"""

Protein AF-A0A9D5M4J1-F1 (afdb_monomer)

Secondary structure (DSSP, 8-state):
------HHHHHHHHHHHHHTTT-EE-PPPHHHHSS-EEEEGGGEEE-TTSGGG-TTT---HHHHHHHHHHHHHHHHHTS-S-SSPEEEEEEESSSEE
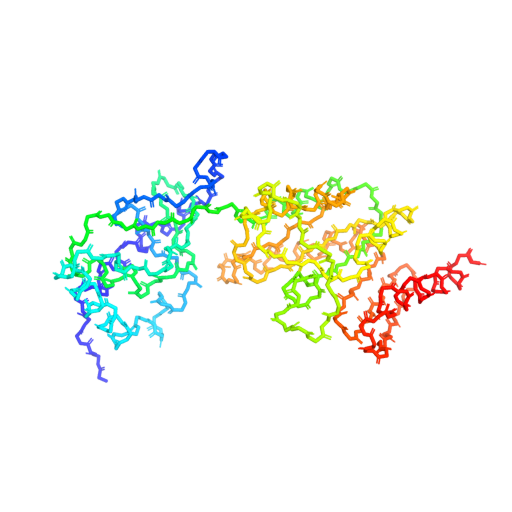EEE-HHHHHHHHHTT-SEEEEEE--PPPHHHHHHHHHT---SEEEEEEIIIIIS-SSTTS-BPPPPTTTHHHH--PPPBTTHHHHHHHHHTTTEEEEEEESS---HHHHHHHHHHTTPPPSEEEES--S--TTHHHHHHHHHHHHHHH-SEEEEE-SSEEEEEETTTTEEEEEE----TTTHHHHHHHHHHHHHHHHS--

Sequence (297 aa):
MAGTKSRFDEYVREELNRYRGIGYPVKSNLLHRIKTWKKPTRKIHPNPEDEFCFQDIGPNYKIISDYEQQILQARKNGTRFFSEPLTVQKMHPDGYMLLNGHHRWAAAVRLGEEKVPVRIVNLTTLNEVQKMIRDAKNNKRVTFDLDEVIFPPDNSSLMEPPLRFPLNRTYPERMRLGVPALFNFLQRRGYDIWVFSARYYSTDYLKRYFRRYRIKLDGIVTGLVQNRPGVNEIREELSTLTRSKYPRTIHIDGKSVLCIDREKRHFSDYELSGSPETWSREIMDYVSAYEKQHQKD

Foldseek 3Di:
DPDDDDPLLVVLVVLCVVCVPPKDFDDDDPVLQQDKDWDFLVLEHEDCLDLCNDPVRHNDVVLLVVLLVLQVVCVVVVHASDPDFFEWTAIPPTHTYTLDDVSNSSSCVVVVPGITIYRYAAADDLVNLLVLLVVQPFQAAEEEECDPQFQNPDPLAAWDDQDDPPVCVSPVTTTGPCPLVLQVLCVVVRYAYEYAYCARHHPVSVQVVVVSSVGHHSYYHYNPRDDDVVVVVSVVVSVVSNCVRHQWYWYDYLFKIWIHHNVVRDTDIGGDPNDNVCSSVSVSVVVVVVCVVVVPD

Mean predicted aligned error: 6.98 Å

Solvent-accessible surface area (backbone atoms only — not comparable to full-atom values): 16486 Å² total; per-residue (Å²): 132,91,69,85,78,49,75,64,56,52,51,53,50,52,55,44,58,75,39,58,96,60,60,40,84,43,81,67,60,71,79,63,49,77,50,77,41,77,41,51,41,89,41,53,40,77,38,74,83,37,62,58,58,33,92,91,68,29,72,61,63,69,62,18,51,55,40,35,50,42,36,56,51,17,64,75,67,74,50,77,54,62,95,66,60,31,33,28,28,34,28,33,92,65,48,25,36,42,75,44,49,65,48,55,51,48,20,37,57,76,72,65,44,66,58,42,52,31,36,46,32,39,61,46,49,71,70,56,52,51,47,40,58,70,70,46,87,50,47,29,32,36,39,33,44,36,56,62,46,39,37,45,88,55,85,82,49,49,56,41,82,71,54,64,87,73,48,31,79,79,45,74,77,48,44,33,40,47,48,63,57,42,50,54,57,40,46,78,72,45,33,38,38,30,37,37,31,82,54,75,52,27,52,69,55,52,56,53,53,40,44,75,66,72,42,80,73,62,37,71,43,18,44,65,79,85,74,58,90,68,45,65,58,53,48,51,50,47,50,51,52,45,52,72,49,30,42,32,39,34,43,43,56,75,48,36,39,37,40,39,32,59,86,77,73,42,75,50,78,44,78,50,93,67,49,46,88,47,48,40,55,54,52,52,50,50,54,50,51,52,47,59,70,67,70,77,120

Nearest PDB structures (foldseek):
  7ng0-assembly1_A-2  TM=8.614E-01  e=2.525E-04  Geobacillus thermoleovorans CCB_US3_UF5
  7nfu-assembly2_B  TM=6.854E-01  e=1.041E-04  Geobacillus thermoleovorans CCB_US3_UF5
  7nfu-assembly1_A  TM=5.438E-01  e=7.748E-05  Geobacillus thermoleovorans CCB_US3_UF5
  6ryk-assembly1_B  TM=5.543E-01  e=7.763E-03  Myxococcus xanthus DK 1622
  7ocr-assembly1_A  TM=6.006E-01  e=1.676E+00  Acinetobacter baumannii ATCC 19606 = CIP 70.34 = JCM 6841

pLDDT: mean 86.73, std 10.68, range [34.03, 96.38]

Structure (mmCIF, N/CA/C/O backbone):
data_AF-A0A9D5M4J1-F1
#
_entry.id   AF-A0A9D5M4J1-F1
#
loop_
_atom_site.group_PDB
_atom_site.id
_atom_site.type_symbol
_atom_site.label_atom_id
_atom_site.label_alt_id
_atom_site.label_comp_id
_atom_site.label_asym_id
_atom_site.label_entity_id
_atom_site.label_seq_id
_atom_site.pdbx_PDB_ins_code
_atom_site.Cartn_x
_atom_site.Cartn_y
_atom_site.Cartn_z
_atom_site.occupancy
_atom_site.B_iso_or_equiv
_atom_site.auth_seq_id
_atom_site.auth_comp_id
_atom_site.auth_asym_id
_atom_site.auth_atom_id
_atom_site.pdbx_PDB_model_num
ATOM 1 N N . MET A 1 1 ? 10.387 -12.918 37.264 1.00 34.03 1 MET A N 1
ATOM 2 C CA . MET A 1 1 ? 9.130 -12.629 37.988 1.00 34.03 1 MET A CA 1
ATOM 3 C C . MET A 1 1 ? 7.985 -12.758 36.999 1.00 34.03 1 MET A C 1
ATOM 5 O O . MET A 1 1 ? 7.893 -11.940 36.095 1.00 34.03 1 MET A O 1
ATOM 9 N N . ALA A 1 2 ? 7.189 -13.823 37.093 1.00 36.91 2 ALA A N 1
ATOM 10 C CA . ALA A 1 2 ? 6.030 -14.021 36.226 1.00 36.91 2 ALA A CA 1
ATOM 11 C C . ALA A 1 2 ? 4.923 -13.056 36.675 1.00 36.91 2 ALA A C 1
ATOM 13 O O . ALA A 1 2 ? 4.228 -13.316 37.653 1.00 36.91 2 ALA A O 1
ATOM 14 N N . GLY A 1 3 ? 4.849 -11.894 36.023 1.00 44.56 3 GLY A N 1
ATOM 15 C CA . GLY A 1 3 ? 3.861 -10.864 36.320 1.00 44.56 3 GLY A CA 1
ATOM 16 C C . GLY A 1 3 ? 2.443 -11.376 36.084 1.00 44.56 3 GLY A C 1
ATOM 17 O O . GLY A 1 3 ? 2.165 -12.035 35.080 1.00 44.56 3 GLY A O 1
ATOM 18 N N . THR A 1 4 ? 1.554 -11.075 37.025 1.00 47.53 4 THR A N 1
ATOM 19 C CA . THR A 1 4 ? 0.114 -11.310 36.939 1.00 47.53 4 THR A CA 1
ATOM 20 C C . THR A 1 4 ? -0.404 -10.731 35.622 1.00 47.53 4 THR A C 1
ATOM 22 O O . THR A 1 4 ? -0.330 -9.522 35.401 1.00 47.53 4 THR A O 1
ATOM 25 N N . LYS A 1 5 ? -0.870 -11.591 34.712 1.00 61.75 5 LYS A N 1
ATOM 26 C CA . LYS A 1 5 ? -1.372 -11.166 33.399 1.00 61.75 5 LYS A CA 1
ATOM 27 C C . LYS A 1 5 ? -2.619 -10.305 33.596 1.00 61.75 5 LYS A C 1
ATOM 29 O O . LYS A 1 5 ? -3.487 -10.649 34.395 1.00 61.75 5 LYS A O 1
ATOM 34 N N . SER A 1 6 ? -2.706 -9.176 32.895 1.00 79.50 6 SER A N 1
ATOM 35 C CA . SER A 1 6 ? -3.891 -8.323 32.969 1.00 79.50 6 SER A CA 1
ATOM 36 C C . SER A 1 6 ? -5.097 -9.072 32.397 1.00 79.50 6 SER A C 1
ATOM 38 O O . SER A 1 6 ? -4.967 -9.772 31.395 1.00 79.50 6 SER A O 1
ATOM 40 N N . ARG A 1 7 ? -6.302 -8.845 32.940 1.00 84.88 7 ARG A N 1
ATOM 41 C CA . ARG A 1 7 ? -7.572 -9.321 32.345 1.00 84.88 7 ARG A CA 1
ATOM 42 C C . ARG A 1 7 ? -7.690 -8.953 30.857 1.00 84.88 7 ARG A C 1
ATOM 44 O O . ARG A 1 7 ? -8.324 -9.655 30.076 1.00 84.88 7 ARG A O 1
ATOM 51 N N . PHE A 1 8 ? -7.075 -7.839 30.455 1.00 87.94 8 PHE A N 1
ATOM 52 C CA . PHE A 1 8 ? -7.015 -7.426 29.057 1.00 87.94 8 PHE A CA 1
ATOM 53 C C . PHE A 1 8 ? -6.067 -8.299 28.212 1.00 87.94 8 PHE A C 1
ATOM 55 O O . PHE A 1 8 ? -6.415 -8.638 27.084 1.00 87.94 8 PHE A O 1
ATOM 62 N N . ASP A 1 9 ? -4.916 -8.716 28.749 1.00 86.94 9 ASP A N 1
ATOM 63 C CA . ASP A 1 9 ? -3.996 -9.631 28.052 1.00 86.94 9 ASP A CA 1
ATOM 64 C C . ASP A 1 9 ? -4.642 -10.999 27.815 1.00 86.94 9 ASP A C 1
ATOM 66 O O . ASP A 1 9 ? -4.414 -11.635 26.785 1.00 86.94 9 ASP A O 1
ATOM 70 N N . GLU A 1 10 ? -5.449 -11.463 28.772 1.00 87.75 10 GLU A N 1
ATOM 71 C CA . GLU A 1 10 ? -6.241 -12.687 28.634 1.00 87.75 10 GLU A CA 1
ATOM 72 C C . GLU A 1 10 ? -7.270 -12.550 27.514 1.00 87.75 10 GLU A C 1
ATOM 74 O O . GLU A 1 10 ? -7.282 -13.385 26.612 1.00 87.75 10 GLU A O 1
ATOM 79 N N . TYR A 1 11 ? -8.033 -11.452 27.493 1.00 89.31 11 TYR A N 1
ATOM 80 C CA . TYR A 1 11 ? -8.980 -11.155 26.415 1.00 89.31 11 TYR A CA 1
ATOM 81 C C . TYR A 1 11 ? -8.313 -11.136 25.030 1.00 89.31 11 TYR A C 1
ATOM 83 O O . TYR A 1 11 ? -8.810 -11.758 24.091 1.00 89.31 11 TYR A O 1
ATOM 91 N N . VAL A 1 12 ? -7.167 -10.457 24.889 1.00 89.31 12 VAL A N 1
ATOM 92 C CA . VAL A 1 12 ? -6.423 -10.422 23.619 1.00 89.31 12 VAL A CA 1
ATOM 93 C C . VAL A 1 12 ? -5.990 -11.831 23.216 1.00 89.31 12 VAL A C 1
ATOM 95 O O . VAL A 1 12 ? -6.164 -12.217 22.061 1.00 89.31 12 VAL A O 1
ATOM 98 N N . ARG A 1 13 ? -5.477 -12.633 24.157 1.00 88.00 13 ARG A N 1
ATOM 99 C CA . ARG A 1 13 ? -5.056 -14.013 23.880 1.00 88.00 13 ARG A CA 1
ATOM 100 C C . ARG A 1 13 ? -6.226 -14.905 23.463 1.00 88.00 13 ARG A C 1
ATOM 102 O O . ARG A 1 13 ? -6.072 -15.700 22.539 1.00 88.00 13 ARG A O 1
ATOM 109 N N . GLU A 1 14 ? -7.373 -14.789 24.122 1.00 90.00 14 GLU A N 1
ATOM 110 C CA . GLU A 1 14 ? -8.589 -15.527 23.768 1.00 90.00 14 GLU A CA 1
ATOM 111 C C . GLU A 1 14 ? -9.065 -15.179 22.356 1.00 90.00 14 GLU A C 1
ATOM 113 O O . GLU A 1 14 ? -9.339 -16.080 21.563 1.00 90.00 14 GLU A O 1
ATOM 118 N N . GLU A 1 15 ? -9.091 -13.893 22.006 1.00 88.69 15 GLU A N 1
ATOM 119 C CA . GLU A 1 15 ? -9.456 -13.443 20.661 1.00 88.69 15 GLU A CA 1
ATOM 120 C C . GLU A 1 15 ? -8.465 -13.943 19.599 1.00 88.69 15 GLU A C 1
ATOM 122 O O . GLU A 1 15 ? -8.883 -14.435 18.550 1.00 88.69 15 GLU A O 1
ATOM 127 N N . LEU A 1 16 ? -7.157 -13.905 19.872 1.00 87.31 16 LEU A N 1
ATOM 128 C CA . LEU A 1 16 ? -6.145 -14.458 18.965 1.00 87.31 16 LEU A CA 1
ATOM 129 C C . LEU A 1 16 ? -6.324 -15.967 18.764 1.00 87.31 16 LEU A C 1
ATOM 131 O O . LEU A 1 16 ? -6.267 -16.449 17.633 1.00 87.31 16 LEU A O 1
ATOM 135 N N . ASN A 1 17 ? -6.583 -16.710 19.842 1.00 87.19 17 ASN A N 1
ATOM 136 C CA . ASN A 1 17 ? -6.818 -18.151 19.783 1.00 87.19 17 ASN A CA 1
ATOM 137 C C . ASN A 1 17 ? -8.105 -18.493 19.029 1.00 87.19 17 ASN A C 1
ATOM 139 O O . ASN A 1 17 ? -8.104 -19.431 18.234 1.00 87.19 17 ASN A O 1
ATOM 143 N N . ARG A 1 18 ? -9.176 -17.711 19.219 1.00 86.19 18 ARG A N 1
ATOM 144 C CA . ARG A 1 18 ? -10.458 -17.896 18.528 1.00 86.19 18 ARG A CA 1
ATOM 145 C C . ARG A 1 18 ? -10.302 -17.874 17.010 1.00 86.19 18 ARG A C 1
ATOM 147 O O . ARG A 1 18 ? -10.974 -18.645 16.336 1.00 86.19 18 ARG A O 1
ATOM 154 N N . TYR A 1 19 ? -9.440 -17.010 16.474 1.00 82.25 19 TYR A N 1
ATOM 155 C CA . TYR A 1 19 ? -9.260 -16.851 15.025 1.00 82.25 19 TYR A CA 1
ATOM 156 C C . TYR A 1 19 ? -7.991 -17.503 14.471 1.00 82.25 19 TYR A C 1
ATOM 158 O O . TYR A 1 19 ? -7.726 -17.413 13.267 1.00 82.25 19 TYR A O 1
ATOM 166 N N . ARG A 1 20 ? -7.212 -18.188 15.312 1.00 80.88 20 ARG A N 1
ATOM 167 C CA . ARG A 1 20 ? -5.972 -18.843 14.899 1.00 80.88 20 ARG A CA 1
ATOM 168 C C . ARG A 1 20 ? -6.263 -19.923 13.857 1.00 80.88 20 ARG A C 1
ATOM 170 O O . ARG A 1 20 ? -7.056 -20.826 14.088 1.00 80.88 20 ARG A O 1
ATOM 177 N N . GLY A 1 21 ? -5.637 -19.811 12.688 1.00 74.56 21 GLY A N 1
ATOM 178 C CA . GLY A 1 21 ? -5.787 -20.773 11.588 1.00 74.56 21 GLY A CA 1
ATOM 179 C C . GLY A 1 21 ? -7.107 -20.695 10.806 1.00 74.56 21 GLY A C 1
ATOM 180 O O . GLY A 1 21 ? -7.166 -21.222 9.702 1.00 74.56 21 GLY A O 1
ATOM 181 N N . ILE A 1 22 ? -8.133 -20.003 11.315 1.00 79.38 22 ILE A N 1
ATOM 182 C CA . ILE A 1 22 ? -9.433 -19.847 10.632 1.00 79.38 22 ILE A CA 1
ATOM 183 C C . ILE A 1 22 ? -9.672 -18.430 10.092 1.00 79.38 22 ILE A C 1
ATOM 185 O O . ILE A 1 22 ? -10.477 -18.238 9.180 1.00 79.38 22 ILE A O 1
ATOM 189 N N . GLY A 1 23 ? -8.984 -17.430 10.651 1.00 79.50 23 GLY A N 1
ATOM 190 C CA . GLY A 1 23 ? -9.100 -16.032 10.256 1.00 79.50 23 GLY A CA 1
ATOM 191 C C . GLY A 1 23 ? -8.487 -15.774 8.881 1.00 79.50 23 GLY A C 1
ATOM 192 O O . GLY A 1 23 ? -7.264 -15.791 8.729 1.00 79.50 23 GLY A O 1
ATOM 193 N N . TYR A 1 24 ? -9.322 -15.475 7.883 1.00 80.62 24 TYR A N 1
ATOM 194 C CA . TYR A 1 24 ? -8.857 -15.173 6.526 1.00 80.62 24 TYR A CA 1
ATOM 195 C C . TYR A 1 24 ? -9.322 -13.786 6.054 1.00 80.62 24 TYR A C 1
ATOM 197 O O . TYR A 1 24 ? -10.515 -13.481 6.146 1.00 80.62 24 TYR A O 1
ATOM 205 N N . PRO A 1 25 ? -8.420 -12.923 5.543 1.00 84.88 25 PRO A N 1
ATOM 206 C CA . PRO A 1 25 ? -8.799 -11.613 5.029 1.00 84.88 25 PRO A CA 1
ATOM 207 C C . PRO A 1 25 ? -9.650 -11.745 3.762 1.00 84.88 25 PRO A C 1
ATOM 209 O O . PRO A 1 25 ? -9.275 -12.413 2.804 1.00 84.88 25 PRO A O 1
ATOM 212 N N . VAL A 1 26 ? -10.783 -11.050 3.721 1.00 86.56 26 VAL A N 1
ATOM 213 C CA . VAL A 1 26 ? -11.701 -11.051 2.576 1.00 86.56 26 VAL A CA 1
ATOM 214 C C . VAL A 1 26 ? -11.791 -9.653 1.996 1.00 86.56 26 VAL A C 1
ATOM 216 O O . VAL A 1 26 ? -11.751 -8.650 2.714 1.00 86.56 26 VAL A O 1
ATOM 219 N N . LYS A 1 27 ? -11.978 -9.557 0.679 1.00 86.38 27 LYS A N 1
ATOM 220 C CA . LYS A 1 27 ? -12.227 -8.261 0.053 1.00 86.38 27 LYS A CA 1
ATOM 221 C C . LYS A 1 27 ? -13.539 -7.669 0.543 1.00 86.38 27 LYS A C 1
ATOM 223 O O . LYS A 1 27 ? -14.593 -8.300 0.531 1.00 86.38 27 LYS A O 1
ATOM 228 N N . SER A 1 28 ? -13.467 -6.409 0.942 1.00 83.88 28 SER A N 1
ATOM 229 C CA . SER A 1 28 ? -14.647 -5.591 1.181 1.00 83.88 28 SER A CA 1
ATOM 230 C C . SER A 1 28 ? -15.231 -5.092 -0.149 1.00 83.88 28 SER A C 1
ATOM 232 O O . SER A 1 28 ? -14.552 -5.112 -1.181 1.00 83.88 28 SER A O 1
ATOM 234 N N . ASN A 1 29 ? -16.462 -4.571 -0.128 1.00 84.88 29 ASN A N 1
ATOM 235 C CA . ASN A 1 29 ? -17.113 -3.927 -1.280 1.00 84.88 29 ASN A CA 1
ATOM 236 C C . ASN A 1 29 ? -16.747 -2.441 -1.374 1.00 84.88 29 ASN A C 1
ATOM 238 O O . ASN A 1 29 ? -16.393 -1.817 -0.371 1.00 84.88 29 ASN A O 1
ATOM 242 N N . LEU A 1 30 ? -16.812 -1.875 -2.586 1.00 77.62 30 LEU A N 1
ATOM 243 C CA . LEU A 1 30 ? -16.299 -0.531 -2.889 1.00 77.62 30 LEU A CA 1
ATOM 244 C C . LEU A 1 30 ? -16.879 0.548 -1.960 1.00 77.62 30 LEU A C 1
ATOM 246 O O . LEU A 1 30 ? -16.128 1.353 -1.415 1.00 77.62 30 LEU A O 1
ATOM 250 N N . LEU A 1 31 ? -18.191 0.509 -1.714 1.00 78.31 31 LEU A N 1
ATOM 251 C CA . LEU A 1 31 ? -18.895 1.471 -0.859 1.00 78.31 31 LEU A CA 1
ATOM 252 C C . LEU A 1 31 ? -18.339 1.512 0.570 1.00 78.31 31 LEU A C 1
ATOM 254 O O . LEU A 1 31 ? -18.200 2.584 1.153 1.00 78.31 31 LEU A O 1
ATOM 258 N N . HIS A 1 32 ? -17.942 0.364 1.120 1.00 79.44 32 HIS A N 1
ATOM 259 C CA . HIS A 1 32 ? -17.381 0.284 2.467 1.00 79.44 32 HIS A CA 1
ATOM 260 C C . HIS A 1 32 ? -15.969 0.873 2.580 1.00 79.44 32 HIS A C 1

"""

### TASK STATEMENT
In the records above, take every line from the opening one through the line with "Nearest PDB structures" and repeat it exactly; pictures are not part of the copy.

### YOUR RESPONSE
Protein AF-A0A9D5M4J1-F1 (afdb_monomer)

Secondary structure (DSSP, 8-state):
------HHHHHHHHHHHHHTTT-EE-PPPHHHHSS-EEEEGGGEEE-TTSGGG-TTT---HHHHHHHHHHHHHHHHHTS-S-SSPEEEEEEESSSEE
EEE-HHHHHHHHHTT-SEEEEEE--PPPHHHHHHHHHT---SEEEEEEIIIIIS-SSTTS-BPPPPTTTHHHH--PPPBTTHHHHHHHHHTTTEEEEEEESS---HHHHHHHHHHTTPPPSEEEES--S--TTHHHHHHHHHHHHHHH-SEEEEE-SSEEEEEETTTTEEEEEE----TTTHHHHHHHHHHHHHHHHS--

Sequence (297 aa):
MAGTKSRFDEYVREELNRYRGIGYPVKSNLLHRIKTWKKPTRKIHPNPEDEFCFQDIGPNYKIISDYEQQILQARKNGTRFFSEPLTVQKMHPDGYMLLNGHHRWAAAVRLGEEKVPVRIVNLTTLNEVQKMIRDAKNNKRVTFDLDEVIFPPDNSSLMEPPLRFPLNRTYPERMRLGVPALFNFLQRRGYDIWVFSARYYSTDYLKRYFRRYRIKLDGIVTGLVQNRPGVNEIREELSTLTRSKYPRTIHIDGKSVLCIDREKRHFSDYELSGSPETWSREIMDYVSAYEKQHQKD

Foldseek 3Di:
DPDDDDPLLVVLVVLCVVCVPPKDFDDDDPVLQQDKDWDFLVLEHEDCLDLCNDPVRHNDVVLLVVLLVLQVVCVVVVHASDPDFFEWTAIPPTHTYTLDDVSNSSSCVVVVPGITIYRYAAADDLVNLLVLLVVQPFQAAEEEECDPQFQNPDPLAAWDDQDDPPVCVSPVTTTGPCPLVLQVLCVVVRYAYEYAYCARHHPVSVQVVVVSSVGHHSYYHYNPRDDDVVVVVSVVVSVVSNCVRHQWYWYDYLFKIWIHHNVVRDTDIGGDPNDNVCSSVSVSVVVVVVCVVVVPD

Mean predicted aligned error: 6.98 Å

Solvent-accessible surface area (backbone atoms only — not comparable to full-atom values): 16486 Å² total; per-residue (Å²): 132,91,69,85,78,49,75,64,56,52,51,53,50,52,55,44,58,75,39,58,96,60,60,40,84,43,81,67,60,71,79,63,49,77,50,77,41,77,41,51,41,89,41,53,40,77,38,74,83,37,62,58,58,33,92,91,68,29,72,61,63,69,62,18,51,55,40,35,50,42,36,56,51,17,64,75,67,74,50,77,54,62,95,66,60,31,33,28,28,34,28,33,92,65,48,25,36,42,75,44,49,65,48,55,51,48,20,37,57,76,72,65,44,66,58,42,52,31,36,46,32,39,61,46,49,71,70,56,52,51,47,40,58,70,70,46,87,50,47,29,32,36,39,33,44,36,56,62,46,39,37,45,88,55,85,82,49,49,56,41,82,71,54,64,87,73,48,31,79,79,45,74,77,48,44,33,40,47,48,63,57,42,50,54,57,40,46,78,72,45,33,38,38,30,37,37,31,82,54,75,52,27,52,69,55,52,56,53,53,40,44,75,66,72,42,80,73,62,37,71,43,18,44,65,79,85,74,58,90,68,45,65,58,53,48,51,50,47,50,51,52,45,52,72,49,30,42,32,39,34,43,43,56,75,48,36,39,37,40,39,32,59,86,77,73,42,75,50,78,44,78,50,93,67,49,46,88,47,48,40,55,54,52,52,50,50,54,50,51,52,47,59,70,67,70,77,120

Nearest PDB structures (foldseek):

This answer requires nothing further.